(MATERIAL PROVIDED)
--- START ---

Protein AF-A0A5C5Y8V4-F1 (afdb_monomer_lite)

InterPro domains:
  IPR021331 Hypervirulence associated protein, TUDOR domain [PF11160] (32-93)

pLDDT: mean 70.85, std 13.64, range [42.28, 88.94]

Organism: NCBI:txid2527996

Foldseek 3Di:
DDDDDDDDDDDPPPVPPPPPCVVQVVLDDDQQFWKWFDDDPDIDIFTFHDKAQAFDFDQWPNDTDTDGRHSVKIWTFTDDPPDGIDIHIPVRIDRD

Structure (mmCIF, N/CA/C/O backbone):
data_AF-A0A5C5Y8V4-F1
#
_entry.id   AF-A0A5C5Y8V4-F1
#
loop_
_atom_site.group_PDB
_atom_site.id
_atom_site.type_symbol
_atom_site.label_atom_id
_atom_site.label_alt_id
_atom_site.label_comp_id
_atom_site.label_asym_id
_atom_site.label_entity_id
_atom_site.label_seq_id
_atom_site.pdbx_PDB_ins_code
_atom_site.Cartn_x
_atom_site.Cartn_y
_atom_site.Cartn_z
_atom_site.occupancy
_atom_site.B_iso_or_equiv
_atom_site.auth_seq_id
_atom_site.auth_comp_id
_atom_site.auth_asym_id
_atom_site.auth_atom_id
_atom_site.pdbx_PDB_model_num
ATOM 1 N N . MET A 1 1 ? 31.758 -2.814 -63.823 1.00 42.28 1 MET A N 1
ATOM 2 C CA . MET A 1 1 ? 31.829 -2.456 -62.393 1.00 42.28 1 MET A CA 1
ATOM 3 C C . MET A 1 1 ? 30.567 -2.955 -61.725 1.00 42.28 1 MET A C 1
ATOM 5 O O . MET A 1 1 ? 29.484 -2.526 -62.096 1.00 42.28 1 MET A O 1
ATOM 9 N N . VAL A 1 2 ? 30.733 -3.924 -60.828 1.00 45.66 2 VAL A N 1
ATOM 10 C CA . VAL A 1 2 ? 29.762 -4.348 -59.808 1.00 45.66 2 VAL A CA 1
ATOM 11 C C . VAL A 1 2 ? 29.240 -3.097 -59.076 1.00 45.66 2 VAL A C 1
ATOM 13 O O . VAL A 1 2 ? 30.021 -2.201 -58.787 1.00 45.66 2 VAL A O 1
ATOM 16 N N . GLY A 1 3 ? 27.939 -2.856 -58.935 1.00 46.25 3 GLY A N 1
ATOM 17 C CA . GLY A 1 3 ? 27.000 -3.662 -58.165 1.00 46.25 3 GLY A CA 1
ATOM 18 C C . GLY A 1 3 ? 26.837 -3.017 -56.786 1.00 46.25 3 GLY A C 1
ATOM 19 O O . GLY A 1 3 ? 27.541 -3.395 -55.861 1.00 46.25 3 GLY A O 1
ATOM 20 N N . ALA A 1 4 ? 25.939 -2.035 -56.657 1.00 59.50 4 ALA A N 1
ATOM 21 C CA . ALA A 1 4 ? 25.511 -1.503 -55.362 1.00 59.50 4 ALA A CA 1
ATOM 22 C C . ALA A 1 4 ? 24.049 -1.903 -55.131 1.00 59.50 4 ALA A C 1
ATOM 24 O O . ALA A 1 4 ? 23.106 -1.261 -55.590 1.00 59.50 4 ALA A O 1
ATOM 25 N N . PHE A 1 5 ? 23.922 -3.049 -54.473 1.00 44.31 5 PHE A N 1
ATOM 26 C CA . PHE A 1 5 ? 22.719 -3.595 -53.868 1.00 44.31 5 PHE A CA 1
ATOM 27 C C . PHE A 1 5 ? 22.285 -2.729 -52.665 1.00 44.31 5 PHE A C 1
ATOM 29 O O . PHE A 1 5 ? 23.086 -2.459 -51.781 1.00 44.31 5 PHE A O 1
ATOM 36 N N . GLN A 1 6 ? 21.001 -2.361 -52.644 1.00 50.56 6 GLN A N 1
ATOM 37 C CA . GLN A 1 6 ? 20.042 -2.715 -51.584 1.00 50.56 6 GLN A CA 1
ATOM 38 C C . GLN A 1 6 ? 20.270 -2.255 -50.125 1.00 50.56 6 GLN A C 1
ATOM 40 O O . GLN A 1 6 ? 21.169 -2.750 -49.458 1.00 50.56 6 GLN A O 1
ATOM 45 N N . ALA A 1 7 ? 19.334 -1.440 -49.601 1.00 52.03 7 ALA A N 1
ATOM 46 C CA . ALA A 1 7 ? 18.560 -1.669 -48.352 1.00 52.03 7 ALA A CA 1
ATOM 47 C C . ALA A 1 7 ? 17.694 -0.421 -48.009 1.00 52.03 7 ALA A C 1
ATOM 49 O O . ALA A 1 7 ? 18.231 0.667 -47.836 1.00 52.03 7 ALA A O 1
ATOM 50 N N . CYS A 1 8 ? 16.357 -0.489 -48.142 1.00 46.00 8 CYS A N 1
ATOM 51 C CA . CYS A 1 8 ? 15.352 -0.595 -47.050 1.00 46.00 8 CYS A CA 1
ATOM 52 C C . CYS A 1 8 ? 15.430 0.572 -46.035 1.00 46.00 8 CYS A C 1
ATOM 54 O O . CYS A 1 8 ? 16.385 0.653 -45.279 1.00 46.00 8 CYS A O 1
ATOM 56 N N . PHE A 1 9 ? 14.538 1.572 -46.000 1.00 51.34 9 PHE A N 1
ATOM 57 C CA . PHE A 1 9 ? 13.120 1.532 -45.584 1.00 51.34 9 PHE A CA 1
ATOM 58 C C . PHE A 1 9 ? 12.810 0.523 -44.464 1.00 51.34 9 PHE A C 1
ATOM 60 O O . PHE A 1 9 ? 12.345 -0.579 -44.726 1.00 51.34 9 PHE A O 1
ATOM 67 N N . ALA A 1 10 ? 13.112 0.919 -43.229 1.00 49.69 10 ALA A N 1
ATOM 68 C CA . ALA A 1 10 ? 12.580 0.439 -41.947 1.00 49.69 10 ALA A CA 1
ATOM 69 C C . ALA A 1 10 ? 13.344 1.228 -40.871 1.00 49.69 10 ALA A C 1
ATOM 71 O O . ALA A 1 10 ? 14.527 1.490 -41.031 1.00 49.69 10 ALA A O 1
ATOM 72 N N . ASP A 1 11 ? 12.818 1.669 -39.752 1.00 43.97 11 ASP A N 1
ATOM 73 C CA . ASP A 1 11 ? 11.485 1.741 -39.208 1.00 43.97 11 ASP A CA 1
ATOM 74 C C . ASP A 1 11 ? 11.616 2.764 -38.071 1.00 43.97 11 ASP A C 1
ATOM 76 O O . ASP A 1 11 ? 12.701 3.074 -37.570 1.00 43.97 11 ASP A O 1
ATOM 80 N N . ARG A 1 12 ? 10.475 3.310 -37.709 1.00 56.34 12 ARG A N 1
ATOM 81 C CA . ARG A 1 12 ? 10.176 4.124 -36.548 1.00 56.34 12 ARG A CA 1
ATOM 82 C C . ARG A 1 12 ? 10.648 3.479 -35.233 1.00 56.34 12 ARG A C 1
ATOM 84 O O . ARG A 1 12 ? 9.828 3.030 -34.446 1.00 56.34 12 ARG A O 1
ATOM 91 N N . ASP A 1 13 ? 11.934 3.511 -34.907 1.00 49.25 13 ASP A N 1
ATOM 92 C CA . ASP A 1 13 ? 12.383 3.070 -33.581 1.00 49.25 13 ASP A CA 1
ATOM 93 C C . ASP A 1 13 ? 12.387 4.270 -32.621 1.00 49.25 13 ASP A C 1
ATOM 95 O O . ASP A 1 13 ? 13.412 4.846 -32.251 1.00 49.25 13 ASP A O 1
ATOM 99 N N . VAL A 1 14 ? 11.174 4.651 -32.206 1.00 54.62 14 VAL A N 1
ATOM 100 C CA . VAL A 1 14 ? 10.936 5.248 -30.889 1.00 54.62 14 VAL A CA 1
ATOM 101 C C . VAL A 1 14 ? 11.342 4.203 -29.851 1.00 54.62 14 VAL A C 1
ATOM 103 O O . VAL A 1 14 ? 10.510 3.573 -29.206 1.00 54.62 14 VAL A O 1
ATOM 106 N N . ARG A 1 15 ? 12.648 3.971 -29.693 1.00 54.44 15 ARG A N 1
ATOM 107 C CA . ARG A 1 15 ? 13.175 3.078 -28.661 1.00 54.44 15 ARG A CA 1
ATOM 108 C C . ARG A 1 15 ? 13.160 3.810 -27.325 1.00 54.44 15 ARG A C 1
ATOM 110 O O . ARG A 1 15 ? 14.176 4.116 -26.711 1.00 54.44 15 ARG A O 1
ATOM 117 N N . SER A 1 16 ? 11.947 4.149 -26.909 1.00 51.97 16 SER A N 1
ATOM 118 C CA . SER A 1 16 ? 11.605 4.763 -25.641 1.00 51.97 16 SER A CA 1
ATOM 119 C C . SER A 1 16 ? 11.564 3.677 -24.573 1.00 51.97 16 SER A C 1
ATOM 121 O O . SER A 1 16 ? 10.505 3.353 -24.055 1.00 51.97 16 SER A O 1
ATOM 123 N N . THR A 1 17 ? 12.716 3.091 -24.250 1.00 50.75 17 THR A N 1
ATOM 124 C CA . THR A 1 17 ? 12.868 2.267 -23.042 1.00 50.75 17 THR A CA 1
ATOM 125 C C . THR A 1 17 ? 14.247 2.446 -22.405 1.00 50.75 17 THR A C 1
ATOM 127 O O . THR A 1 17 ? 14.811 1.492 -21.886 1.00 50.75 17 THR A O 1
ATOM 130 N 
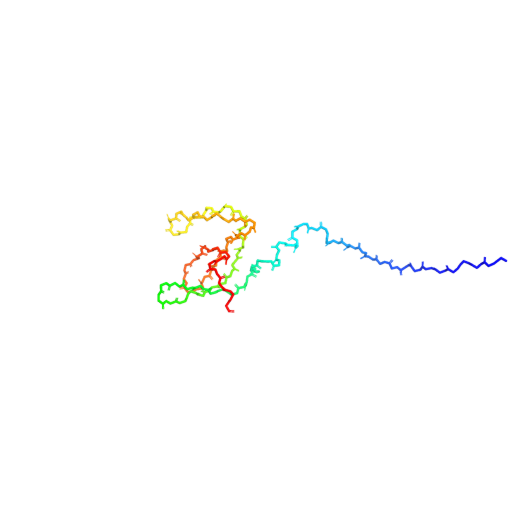N . ASP A 1 18 ? 14.792 3.667 -22.397 1.00 50.19 18 ASP A N 1
ATOM 131 C CA . ASP A 1 18 ? 15.804 4.062 -21.403 1.00 50.19 18 ASP A CA 1
ATOM 132 C C . ASP A 1 18 ? 15.161 4.984 -20.362 1.00 50.19 18 ASP A C 1
ATOM 134 O O . ASP A 1 18 ? 15.579 6.104 -20.095 1.00 50.19 18 ASP A O 1
ATOM 138 N N . THR A 1 19 ? 14.039 4.533 -19.798 1.00 54.75 19 THR A N 1
ATOM 139 C CA . THR A 1 19 ? 13.543 5.131 -18.564 1.00 54.75 19 THR A CA 1
ATOM 140 C C . THR A 1 19 ? 14.055 4.274 -17.409 1.00 54.75 19 THR A C 1
ATOM 142 O O . THR A 1 19 ? 13.618 3.128 -17.266 1.00 54.75 19 THR A O 1
ATOM 145 N N . PRO A 1 20 ? 14.921 4.794 -16.519 1.00 55.09 20 PRO A N 1
ATOM 146 C CA . PRO A 1 20 ? 15.373 4.080 -15.322 1.00 55.09 20 PRO A CA 1
ATOM 147 C C . PRO A 1 20 ? 14.254 3.703 -14.324 1.00 55.09 20 PRO A C 1
ATOM 149 O O . PRO A 1 20 ? 14.552 3.165 -13.260 1.00 55.09 20 PRO A O 1
ATOM 152 N N . GLN A 1 21 ? 12.988 3.927 -14.684 1.00 52.09 21 GLN A N 1
ATOM 153 C CA . GLN A 1 21 ? 11.775 3.641 -13.921 1.00 52.09 21 GLN A CA 1
ATOM 154 C C . GLN A 1 21 ? 11.202 2.230 -14.205 1.00 52.09 21 GLN A C 1
ATOM 156 O O . GLN A 1 21 ? 10.531 1.678 -13.340 1.00 52.09 21 GLN A O 1
ATOM 161 N N . MET A 1 22 ? 11.501 1.600 -15.356 1.00 49.84 22 MET A N 1
ATOM 162 C CA . MET A 1 22 ? 10.901 0.302 -15.752 1.00 49.84 22 MET A CA 1
ATOM 163 C C . MET A 1 22 ? 11.470 -0.907 -14.982 1.00 49.84 22 MET A C 1
ATOM 165 O O . MET A 1 22 ? 10.815 -1.920 -14.794 1.00 49.84 22 MET A O 1
ATOM 169 N N . LYS A 1 23 ? 12.696 -0.796 -14.466 1.00 45.53 23 LYS A N 1
ATOM 170 C CA . LYS A 1 23 ? 13.312 -1.810 -13.587 1.00 45.53 23 LYS A CA 1
ATOM 171 C C . LYS A 1 23 ? 12.768 -1.786 -12.153 1.00 45.53 23 LYS A C 1
ATOM 173 O O . LYS A 1 23 ? 13.156 -2.604 -11.339 1.00 45.53 23 LYS A O 1
ATOM 178 N N . ARG A 1 24 ? 11.909 -0.816 -11.833 1.00 54.81 24 ARG A N 1
ATOM 179 C CA . ARG A 1 24 ? 11.366 -0.587 -10.488 1.00 54.81 24 ARG A CA 1
ATOM 180 C C . ARG A 1 24 ? 9.913 -1.032 -10.335 1.00 54.81 24 ARG A C 1
ATOM 182 O O . ARG A 1 24 ? 9.443 -1.118 -9.207 1.00 54.81 24 ARG A O 1
ATOM 189 N N . ILE A 1 25 ? 9.234 -1.286 -11.453 1.00 55.44 25 ILE A N 1
ATOM 190 C CA . ILE A 1 25 ? 7.848 -1.768 -11.507 1.00 55.44 25 ILE A CA 1
ATOM 191 C C . ILE A 1 25 ? 7.753 -3.295 -11.368 1.00 55.44 25 ILE A C 1
ATOM 193 O O . ILE A 1 25 ? 6.748 -3.777 -10.875 1.00 55.44 25 ILE A O 1
ATOM 197 N N . MET A 1 26 ? 8.801 -4.058 -11.711 1.00 55.50 
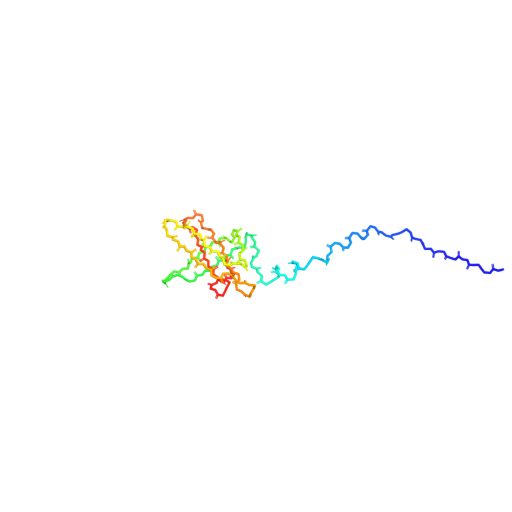26 MET A N 1
ATOM 198 C CA . MET A 1 26 ? 8.746 -5.531 -11.687 1.00 55.50 26 MET A CA 1
ATOM 199 C C . MET A 1 26 ? 8.719 -6.142 -10.274 1.00 55.50 26 MET A C 1
ATOM 201 O O . MET A 1 26 ? 8.143 -7.208 -10.087 1.00 55.50 26 MET A O 1
ATOM 205 N N . ASP A 1 27 ? 9.322 -5.481 -9.283 1.00 59.84 27 ASP A N 1
ATOM 206 C CA . ASP A 1 27 ? 9.360 -5.950 -7.887 1.00 59.84 27 ASP A CA 1
ATOM 207 C C . ASP A 1 27 ? 8.198 -5.404 -7.041 1.00 59.84 27 ASP A C 1
ATOM 209 O O . ASP A 1 27 ? 8.145 -5.617 -5.828 1.00 59.84 27 ASP A O 1
ATOM 213 N N . LYS A 1 28 ? 7.284 -4.635 -7.649 1.00 70.12 28 LYS A N 1
ATOM 214 C CA . LYS A 1 28 ? 6.216 -3.937 -6.931 1.00 70.12 28 LYS A CA 1
ATOM 215 C C . LYS A 1 28 ? 4.850 -4.425 -7.363 1.00 70.12 28 LYS A C 1
ATOM 217 O O . LYS A 1 28 ? 4.662 -4.841 -8.495 1.00 70.12 28 LYS A O 1
ATOM 222 N N . TYR A 1 29 ? 3.892 -4.383 -6.443 1.00 76.12 29 TYR A N 1
ATOM 223 C CA . TYR A 1 29 ? 2.504 -4.644 -6.799 1.00 76.12 29 TYR A CA 1
ATOM 224 C C . TYR A 1 29 ? 2.003 -3.510 -7.693 1.00 76.12 29 TYR A C 1
ATOM 226 O O . TYR A 1 29 ? 2.106 -2.340 -7.310 1.00 76.12 29 TYR A O 1
ATOM 234 N N . ASP A 1 30 ? 1.471 -3.866 -8.860 1.00 75.88 30 ASP A N 1
ATOM 235 C CA . ASP A 1 30 ? 0.799 -2.925 -9.747 1.00 75.88 30 ASP A CA 1
ATOM 236 C C . ASP A 1 30 ? -0.429 -2.318 -9.060 1.00 75.88 30 ASP A C 1
ATOM 238 O O . ASP A 1 30 ? -1.095 -2.961 -8.236 1.00 75.88 30 ASP A O 1
ATOM 242 N N . GLU A 1 31 ? -0.750 -1.079 -9.422 1.00 78.56 31 GLU A N 1
ATOM 243 C CA . GLU A 1 31 ? -2.013 -0.446 -9.046 1.00 78.56 31 GLU A CA 1
ATOM 244 C C . GLU A 1 31 ? -3.174 -1.274 -9.624 1.00 78.56 31 GLU A C 1
ATOM 246 O O . GLU A 1 31 ? -3.162 -1.665 -10.789 1.00 78.56 31 GLU A O 1
ATOM 251 N N . GLY A 1 32 ? -4.157 -1.600 -8.792 1.00 82.44 32 GLY A N 1
ATOM 252 C CA . GLY A 1 32 ? -5.226 -2.548 -9.099 1.00 82.44 32 GLY A CA 1
ATOM 253 C C . GLY A 1 32 ? -4.934 -3.992 -8.683 1.00 82.44 32 GLY A C 1
ATOM 254 O O . GLY A 1 32 ? -5.808 -4.839 -8.828 1.00 82.44 32 GLY A O 1
ATOM 255 N N . THR A 1 33 ? -3.749 -4.304 -8.146 1.00 84.81 33 THR A N 1
ATOM 256 C CA . THR A 1 33 ? -3.459 -5.663 -7.662 1.00 84.81 33 THR A CA 1
ATOM 257 C C . THR A 1 33 ? -4.210 -5.952 -6.369 1.00 84.81 33 THR A C 1
ATOM 259 O O . THR A 1 33 ? -4.088 -5.211 -5.390 1.00 84.81 33 THR A O 1
ATOM 262 N N . ASP A 1 34 ? -4.915 -7.079 -6.328 1.00 86.50 34 ASP A N 1
ATOM 263 C CA . ASP A 1 34 ? -5.488 -7.597 -5.094 1.00 86.50 34 ASP A CA 1
ATOM 264 C C . ASP A 1 34 ? -4.406 -8.178 -4.187 1.00 86.50 34 ASP A C 1
ATOM 266 O O . ASP A 1 34 ? -3.632 -9.074 -4.546 1.00 86.50 34 ASP A O 1
ATOM 270 N N . VAL A 1 35 ? -4.373 -7.663 -2.966 1.00 87.56 35 VAL A N 1
ATOM 271 C CA . VAL A 1 35 ? -3.455 -8.096 -1.922 1.00 87.56 35 VAL A CA 1
ATOM 272 C C . VAL A 1 35 ? -4.239 -8.566 -0.712 1.00 87.56 35 VAL A C 1
ATOM 274 O O . VAL A 1 35 ? -5.344 -8.105 -0.408 1.00 87.56 35 VAL A O 1
ATOM 277 N N . LYS A 1 36 ? -3.642 -9.513 -0.001 1.00 88.50 36 LYS A N 1
ATOM 278 C CA . LYS A 1 36 ? -4.144 -10.015 1.268 1.00 88.50 36 LYS A CA 1
ATOM 279 C C . LYS A 1 36 ? -3.062 -9.890 2.323 1.00 88.50 36 LYS A C 1
ATOM 281 O O . LYS A 1 36 ? -1.869 -9.971 2.047 1.00 88.50 36 LYS A O 1
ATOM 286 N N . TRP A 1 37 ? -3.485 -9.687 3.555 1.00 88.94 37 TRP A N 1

--- END ---

(WORK TASK) From the listing above, the lines starting with the one that has "ATOM 93 C C" and running through the one that has "ATOM 121 O O" should be copied exactly, ends included.

(COMPLETED EXERCISE)
ATOM 93 C C . ASP A 1 13 ? 12.387 4.270 -32.621 1.00 49.25 13 ASP A C 1
ATOM 95 O O . ASP A 1 13 ? 13.412 4.846 -32.251 1.00 49.25 13 ASP A O 1
ATOM 99 N N . VAL A 1 14 ? 11.174 4.651 -32.206 1.00 54.62 14 VAL A N 1
ATOM 100 C CA . VAL A 1 14 ? 10.936 5.248 -30.889 1.00 54.62 14 VAL A CA 1
ATOM 101 C C . VAL A 1 14 ? 11.342 4.203 -29.851 1.00 54.62 14 VAL A C 1
ATOM 103 O O . VAL A 1 14 ? 10.510 3.573 -29.206 1.00 54.62 14 VAL A O 1
ATOM 106 N N . ARG A 1 15 ? 12.648 3.971 -29.693 1.00 54.44 15 ARG A N 1
ATOM 107 C CA . ARG A 1 15 ? 13.175 3.078 -28.661 1.00 54.44 15 ARG A CA 1
ATOM 108 C C . ARG A 1 15 ? 13.160 3.810 -27.325 1.00 54.44 15 ARG A C 1
ATOM 110 O O . ARG A 1 15 ? 14.176 4.116 -26.711 1.00 54.44 15 ARG A O 1
ATOM 117 N N . SER A 1 16 ? 11.947 4.149 -26.909 1.00 51.97 16 SER A N 1
ATOM 118 C CA . SER A 1 16 ? 11.605 4.763 -25.641 1.00 51.97 16 SER A CA 1
ATOM 119 C C . SER A 1 16 ? 11.564 3.677 -24.573 1.00 51.97 16 SER A C 1
ATOM 121 O O . SER A 1 16 ? 10.505 3.353 -24.055 1.00 51.97 16 SER A O 1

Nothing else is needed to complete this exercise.